Task brief: Begin at the line containing "ATOM 50 O O" in the data below and go on through the line containing "ATOM 57 O O", repeating each line exactly; include both ends and no other line.

Input data:
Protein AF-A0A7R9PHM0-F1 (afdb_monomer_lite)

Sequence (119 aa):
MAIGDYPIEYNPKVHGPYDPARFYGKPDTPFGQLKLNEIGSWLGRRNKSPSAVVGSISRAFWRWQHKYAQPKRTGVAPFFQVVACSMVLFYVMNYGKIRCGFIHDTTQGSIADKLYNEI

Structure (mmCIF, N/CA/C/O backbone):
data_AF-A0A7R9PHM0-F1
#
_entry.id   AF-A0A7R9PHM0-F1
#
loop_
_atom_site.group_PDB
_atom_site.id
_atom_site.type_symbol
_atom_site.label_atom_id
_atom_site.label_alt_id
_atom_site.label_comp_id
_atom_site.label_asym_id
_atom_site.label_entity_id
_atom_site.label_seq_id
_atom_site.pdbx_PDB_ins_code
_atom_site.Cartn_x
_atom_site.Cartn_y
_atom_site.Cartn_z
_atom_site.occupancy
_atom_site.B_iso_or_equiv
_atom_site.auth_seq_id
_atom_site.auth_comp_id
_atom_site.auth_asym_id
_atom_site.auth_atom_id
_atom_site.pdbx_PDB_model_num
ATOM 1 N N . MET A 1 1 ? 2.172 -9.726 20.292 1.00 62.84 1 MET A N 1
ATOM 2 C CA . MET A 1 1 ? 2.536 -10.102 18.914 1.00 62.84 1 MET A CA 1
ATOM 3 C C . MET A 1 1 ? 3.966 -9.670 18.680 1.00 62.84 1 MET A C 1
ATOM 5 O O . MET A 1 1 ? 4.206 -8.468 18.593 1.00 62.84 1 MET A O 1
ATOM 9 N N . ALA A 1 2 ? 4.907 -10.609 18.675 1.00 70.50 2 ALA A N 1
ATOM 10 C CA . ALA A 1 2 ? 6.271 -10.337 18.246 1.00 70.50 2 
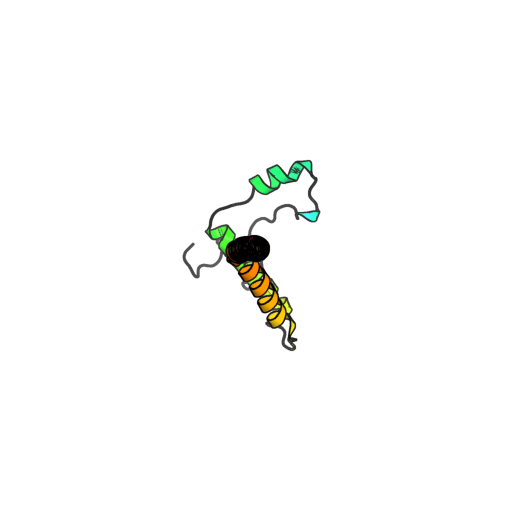ALA A CA 1
ATOM 11 C C . ALA A 1 2 ? 6.335 -10.275 16.710 1.00 70.50 2 ALA A C 1
ATOM 13 O O . ALA A 1 2 ? 5.408 -10.680 16.002 1.00 70.50 2 ALA A O 1
ATOM 14 N N . ILE A 1 3 ? 7.423 -9.716 16.183 1.00 70.06 3 ILE A N 1
ATOM 15 C CA . ILE A 1 3 ? 7.681 -9.701 14.741 1.00 70.06 3 ILE A CA 1
ATOM 16 C C . ILE A 1 3 ? 7.880 -11.151 14.284 1.00 70.06 3 ILE A C 1
ATOM 18 O O . ILE A 1 3 ? 8.765 -11.832 14.788 1.00 70.06 3 ILE A O 1
ATOM 22 N N . GLY A 1 4 ? 7.063 -11.606 13.333 1.00 72.75 4 GLY A N 1
ATOM 23 C CA . GLY A 1 4 ? 7.110 -12.973 12.802 1.00 72.75 4 GLY A CA 1
ATOM 24 C C . GLY A 1 4 ? 6.002 -13.895 13.316 1.00 72.75 4 GLY A C 1
ATOM 25 O O . GLY A 1 4 ? 5.769 -14.934 12.703 1.00 72.75 4 GLY A O 1
ATOM 26 N N . ASP A 1 5 ? 5.268 -13.501 14.362 1.00 80.69 5 ASP A N 1
ATOM 27 C CA . ASP A 1 5 ? 4.102 -14.259 14.820 1.00 80.69 5 ASP A CA 1
ATOM 28 C C . ASP A 1 5 ? 2.936 -14.138 13.828 1.00 80.69 5 ASP A C 1
ATOM 30 O O . ASP A 1 5 ? 2.670 -13.068 13.266 1.00 80.69 5 ASP A O 1
ATOM 34 N N . TYR A 1 6 ? 2.181 -15.227 13.664 1.00 82.25 6 TYR A N 1
ATOM 35 C CA . TYR A 1 6 ? 0.900 -15.178 12.962 1.00 82.25 6 TYR A CA 1
ATOM 36 C C . TYR A 1 6 ? -0.103 -14.303 13.718 1.00 82.25 6 TYR A C 1
ATOM 38 O O . TYR A 1 6 ? -0.087 -14.318 14.944 1.00 82.25 6 TYR A O 1
ATOM 46 N N . PRO A 1 7 ? -1.014 -13.588 13.028 1.00 82.25 7 PRO A N 1
ATOM 47 C CA . PRO A 1 7 ? -2.077 -12.821 13.675 1.00 82.25 7 PRO A CA 1
ATOM 48 C C . PRO A 1 7 ? -2.841 -13.674 14.690 1.00 82.25 7 PRO A C 1
ATOM 50 O O . PRO A 1 7 ? -3.115 -14.842 14.420 1.00 82.25 7 PRO A O 1
ATOM 53 N N . ILE A 1 8 ? -3.232 -13.097 15.827 1.00 82.94 8 ILE A N 1
ATOM 54 C CA . ILE A 1 8 ? -3.931 -13.850 16.880 1.00 82.94 8 ILE A CA 1
ATOM 55 C C . ILE A 1 8 ? -5.285 -14.395 16.403 1.00 82.94 8 ILE A C 1
ATOM 57 O O . ILE A 1 8 ? -5.783 -15.392 16.913 1.00 82.94 8 ILE A O 1
ATOM 61 N N . GLU A 1 9 ? -5.870 -13.756 15.389 1.00 85.44 9 GLU A N 1
ATOM 62 C CA . GLU A 1 9 ? -7.126 -14.157 14.768 1.00 85.44 9 GLU A CA 1
ATOM 63 C C . GLU A 1 9 ? -6.961 -15.304 13.756 1.00 85.44 9 GLU A C 1
ATOM 65 O O . GLU A 1 9 ? -7.955 -15.857 13.291 1.00 85.44 9 GLU A O 1
ATOM 70 N N . TYR A 1 10 ? -5.731 -15.672 13.384 1.00 87.44 10 TYR A N 1
ATOM 71 C CA . TYR A 1 10 ? -5.488 -16.740 12.420 1.00 87.44 10 TYR A CA 1
ATOM 72 C C . TYR A 1 10 ? -5.556 -18.123 13.079 1.00 87.44 10 TYR A C 1
ATOM 74 O O . TYR A 1 10 ? -4.716 -18.494 13.895 1.00 87.44 10 TYR A O 1
ATOM 82 N N . ASN A 1 11 ? -6.528 -18.929 12.649 1.00 88.69 11 ASN A N 1
ATOM 83 C CA . ASN A 1 11 ? -6.609 -20.352 12.954 1.00 88.69 11 ASN A CA 1
ATOM 84 C C . ASN A 1 11 ? -6.391 -21.212 11.686 1.00 88.69 11 ASN A C 1
ATOM 86 O O . ASN A 1 11 ? -7.258 -21.204 10.804 1.00 88.69 11 ASN A O 1
ATOM 90 N N . PRO A 1 12 ? -5.311 -22.017 11.599 1.00 88.19 12 PRO A N 1
ATOM 91 C CA . PRO A 1 12 ? -5.019 -22.841 1
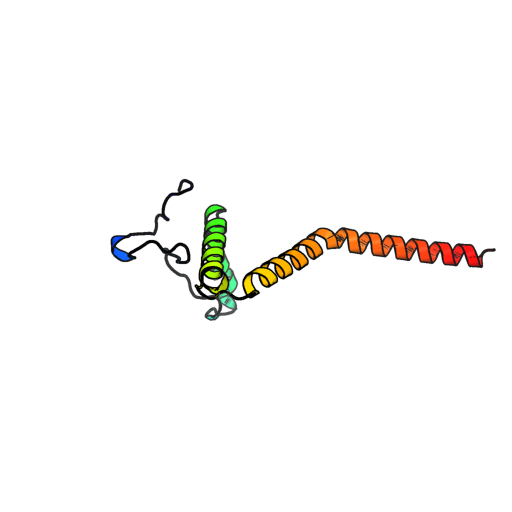0.420 1.00 88.19 12 PRO A CA 1
ATOM 92 C C . PRO A 1 12 ? -6.083 -23.914 10.148 1.00 88.19 12 PRO A C 1
ATOM 94 O O . PRO A 1 12 ? -6.300 -24.280 8.996 1.00 88.19 12 PRO A O 1
ATOM 97 N N . LYS A 1 13 ? -6.799 -24.395 11.179 1.00 88.31 13 LYS A N 1
ATOM 98 C CA . LYS A 1 13 ? -7.870 -25.394 11.011 1.00 88.31 13 LYS A CA 1
ATOM 99 C C . LYS A 1 13 ? -9.105 -24.824 10.309 1.00 88.31 13 LYS A C 1
ATOM 101 O O . LYS A 1 13 ? -9.819 -25.565 9.647 1.00 88.31 13 LYS A O 1
ATOM 106 N N . VAL A 1 14 ? -9.365 -23.526 10.474 1.00 88.25 14 VAL A N 1
ATOM 107 C CA . VAL A 1 14 ? -10.543 -22.846 9.906 1.00 88.25 14 VAL A CA 1
ATOM 108 C C . VAL A 1 14 ? -10.197 -22.157 8.590 1.00 88.25 14 VAL A C 1
ATOM 110 O O . VAL A 1 14 ? -11.011 -22.118 7.672 1.00 88.25 14 VAL A O 1
ATOM 113 N N . HIS A 1 15 ? -8.998 -21.584 8.491 1.00 86.31 15 HIS A N 1
ATOM 114 C CA . HIS A 1 15 ? -8.624 -20.720 7.376 1.00 86.31 15 HIS A CA 1
ATOM 115 C C . HIS A 1 15 ? -7.773 -21.392 6.298 1.00 86.31 15 HIS A C 1
ATOM 117 O O . HIS A 1 15 ? -7.610 -20.801 5.230 1.00 86.31 15 HIS A O 1
ATOM 123 N N . GLY A 1 16 ? -7.265 -22.601 6.546 1.00 90.44 16 GLY A N 1
ATOM 124 C CA . GLY A 1 16 ? -6.309 -23.252 5.656 1.00 90.44 16 GLY A CA 1
ATOM 125 C C . GLY A 1 16 ? -4.936 -22.571 5.711 1.00 90.44 16 GLY A C 1
ATOM 126 O O . GLY A 1 16 ? -4.598 -21.984 6.740 1.00 90.44 16 GLY A O 1
ATOM 127 N N . PRO A 1 17 ? -4.133 -22.651 4.633 1.00 90.06 17 PRO A N 1
ATOM 128 C CA . PRO A 1 17 ? -2.828 -22.002 4.562 1.00 90.06 17 PRO A CA 1
ATOM 129 C C . PRO A 1 17 ? -2.899 -20.495 4.824 1.00 90.06 17 PRO A C 1
ATOM 131 O O . PRO A 1 17 ? -3.865 -19.818 4.460 1.00 90.06 17 PRO A O 1
ATOM 134 N N . TYR A 1 18 ? -1.843 -19.964 5.434 1.00 88.81 18 TYR A N 1
ATOM 135 C CA . TYR A 1 18 ? -1.754 -18.542 5.727 1.00 88.81 18 TYR A CA 1
ATOM 136 C C . TYR A 1 18 ? -1.638 -17.715 4.438 1.00 88.81 18 TYR A C 1
ATOM 138 O O . TYR A 1 18 ? -0.764 -17.957 3.608 1.00 88.81 18 TYR A O 1
ATOM 146 N N . ASP A 1 19 ? -2.499 -16.708 4.308 1.00 89.50 19 ASP A N 1
ATOM 147 C CA . ASP A 1 19 ? -2.509 -15.709 3.245 1.00 89.50 19 ASP A CA 1
ATOM 148 C C . ASP A 1 19 ? -2.254 -14.322 3.860 1.00 89.50 19 ASP A C 1
ATOM 150 O O . ASP A 1 19 ? -3.126 -13.768 4.544 1.00 89.50 19 ASP A O 1
ATOM 154 N N . PRO A 1 20 ? -1.086 -13.712 3.598 1.00 90.00 20 PRO A N 1
ATOM 155 C CA . PRO A 1 20 ? -0.728 -12.421 4.166 1.00 90.00 20 PRO A
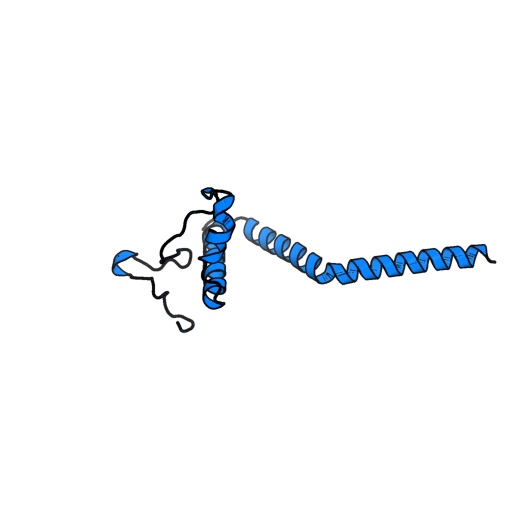 CA 1
ATOM 156 C C . PRO A 1 20 ? -1.533 -11.249 3.578 1.00 90.00 20 PRO A C 1
ATOM 158 O O . PRO A 1 20 ? -1.487 -10.148 4.125 1.00 90.00 20 PRO A O 1
ATOM 161 N N . ALA A 1 21 ? -2.290 -11.448 2.493 1.00 89.31 21 ALA A N 1
ATOM 162 C CA . ALA A 1 21 ? -3.205 -10.450 1.941 1.00 89.31 21 ALA A CA 1
ATOM 163 C C . ALA A 1 21 ? -4.583 -10.460 2.630 1.00 89.31 21 ALA A C 1
ATOM 165 O O . ALA A 1 21 ? -5.378 -9.526 2.452 1.00 89.31 21 ALA A O 1
ATOM 166 N N . ARG A 1 22 ? -4.900 -11.490 3.423 1.00 89.56 22 ARG A N 1
ATOM 167 C CA . ARG A 1 22 ? -6.218 -11.675 4.037 1.00 89.56 22 ARG A CA 1
ATOM 168 C C . ARG A 1 22 ? -6.307 -11.018 5.413 1.00 89.56 22 ARG A C 1
ATOM 170 O O . ARG A 1 22 ? -5.344 -10.939 6.168 1.00 89.56 22 ARG A O 1
ATOM 177 N N . PHE A 1 23 ? -7.490 -10.501 5.740 1.00 89.38 23 PHE A N 1
ATOM 178 C CA . PHE A 1 23 ? -7.811 -10.073 7.101 1.00 89.38 23 PHE A CA 1
ATOM 179 C C . PHE A 1 23 ? -8.579 -11.195 7.801 1.00 89.38 23 PHE A C 1
ATOM 181 O O . PHE A 1 23 ? -9.621 -11.614 7.301 1.00 89.38 23 PHE A O 1
ATOM 188 N N . TYR A 1 24 ? -8.041 -11.681 8.920 1.00 87.81 24 TYR A N 1
ATOM 189 C CA . TYR A 1 24 ? -8.598 -12.808 9.678 1.00 87.81 24 TYR A CA 1
ATOM 190 C C . TYR A 1 24 ? -9.539 -12.387 10.815 1.00 87.81 24 TYR A C 1
ATOM 192 O O . TYR A 1 24 ? -10.288 -13.210 11.326 1.00 87.81 24 TYR A O 1
ATOM 200 N N . GLY A 1 25 ? -9.543 -11.105 11.192 1.00 86.62 25 GLY A N 1
ATOM 201 C CA . GLY A 1 25 ? -10.470 -10.582 12.194 1.00 86.62 25 GLY A CA 1
ATOM 202 C C . GLY A 1 25 ? -11.893 -10.384 11.663 1.00 86.62 25 GLY A C 1
ATOM 203 O O . GLY A 1 25 ? -12.187 -10.597 10.486 1.00 86.62 25 GLY A O 1
ATOM 204 N N . LYS A 1 26 ? -12.783 -9.903 12.539 1.00 86.81 26 LYS A N 1
ATOM 205 C CA . LYS A 1 26 ? -14.170 -9.570 12.187 1.00 86.81 26 LYS A CA 1
ATOM 206 C C . LYS A 1 26 ? -14.204 -8.415 11.168 1.00 86.81 26 LYS A C 1
ATOM 208 O O . LYS A 1 26 ? -13.797 -7.307 11.526 1.00 86.81 26 LYS A O 1
ATOM 213 N N . PRO A 1 27 ? -14.682 -8.627 9.929 1.00 83.88 27 PRO A N 1
ATOM 214 C CA . PRO A 1 27 ? -14.831 -7.540 8.970 1.00 83.88 27 PRO A CA 1
ATOM 215 C C . PRO A 1 27 ? -15.919 -6.565 9.446 1.00 83.88 27 PRO A C 1
ATOM 217 O O . PRO A 1 27 ? -16.986 -6.986 9.890 1.00 83.88 27 PRO A O 1
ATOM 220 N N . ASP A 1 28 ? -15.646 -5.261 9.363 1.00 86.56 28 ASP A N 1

Solution for this task:
ATOM 50 O O . PRO A 1 7 ? -3.115 -14.842 14.420 1.00 82.25 7 PRO A O 1
ATOM 53 N N . ILE A 1 8 ? -3.232 -13.097 15.827 1.00 82.94 8 ILE A N 1
ATOM 54 C CA . ILE A 1 8 ? -3.931 -13.850 16.880 1.00 82.94 8 ILE A CA 1
ATOM 55 C C . ILE A 1 8 ? -5.285 -14.395 16.403 1.00 82.94 8 ILE A C 1
ATOM 57 O O . ILE A 1 8 ? -5.783 -15.392 16.913 1.00 82.94 8 ILE A O 1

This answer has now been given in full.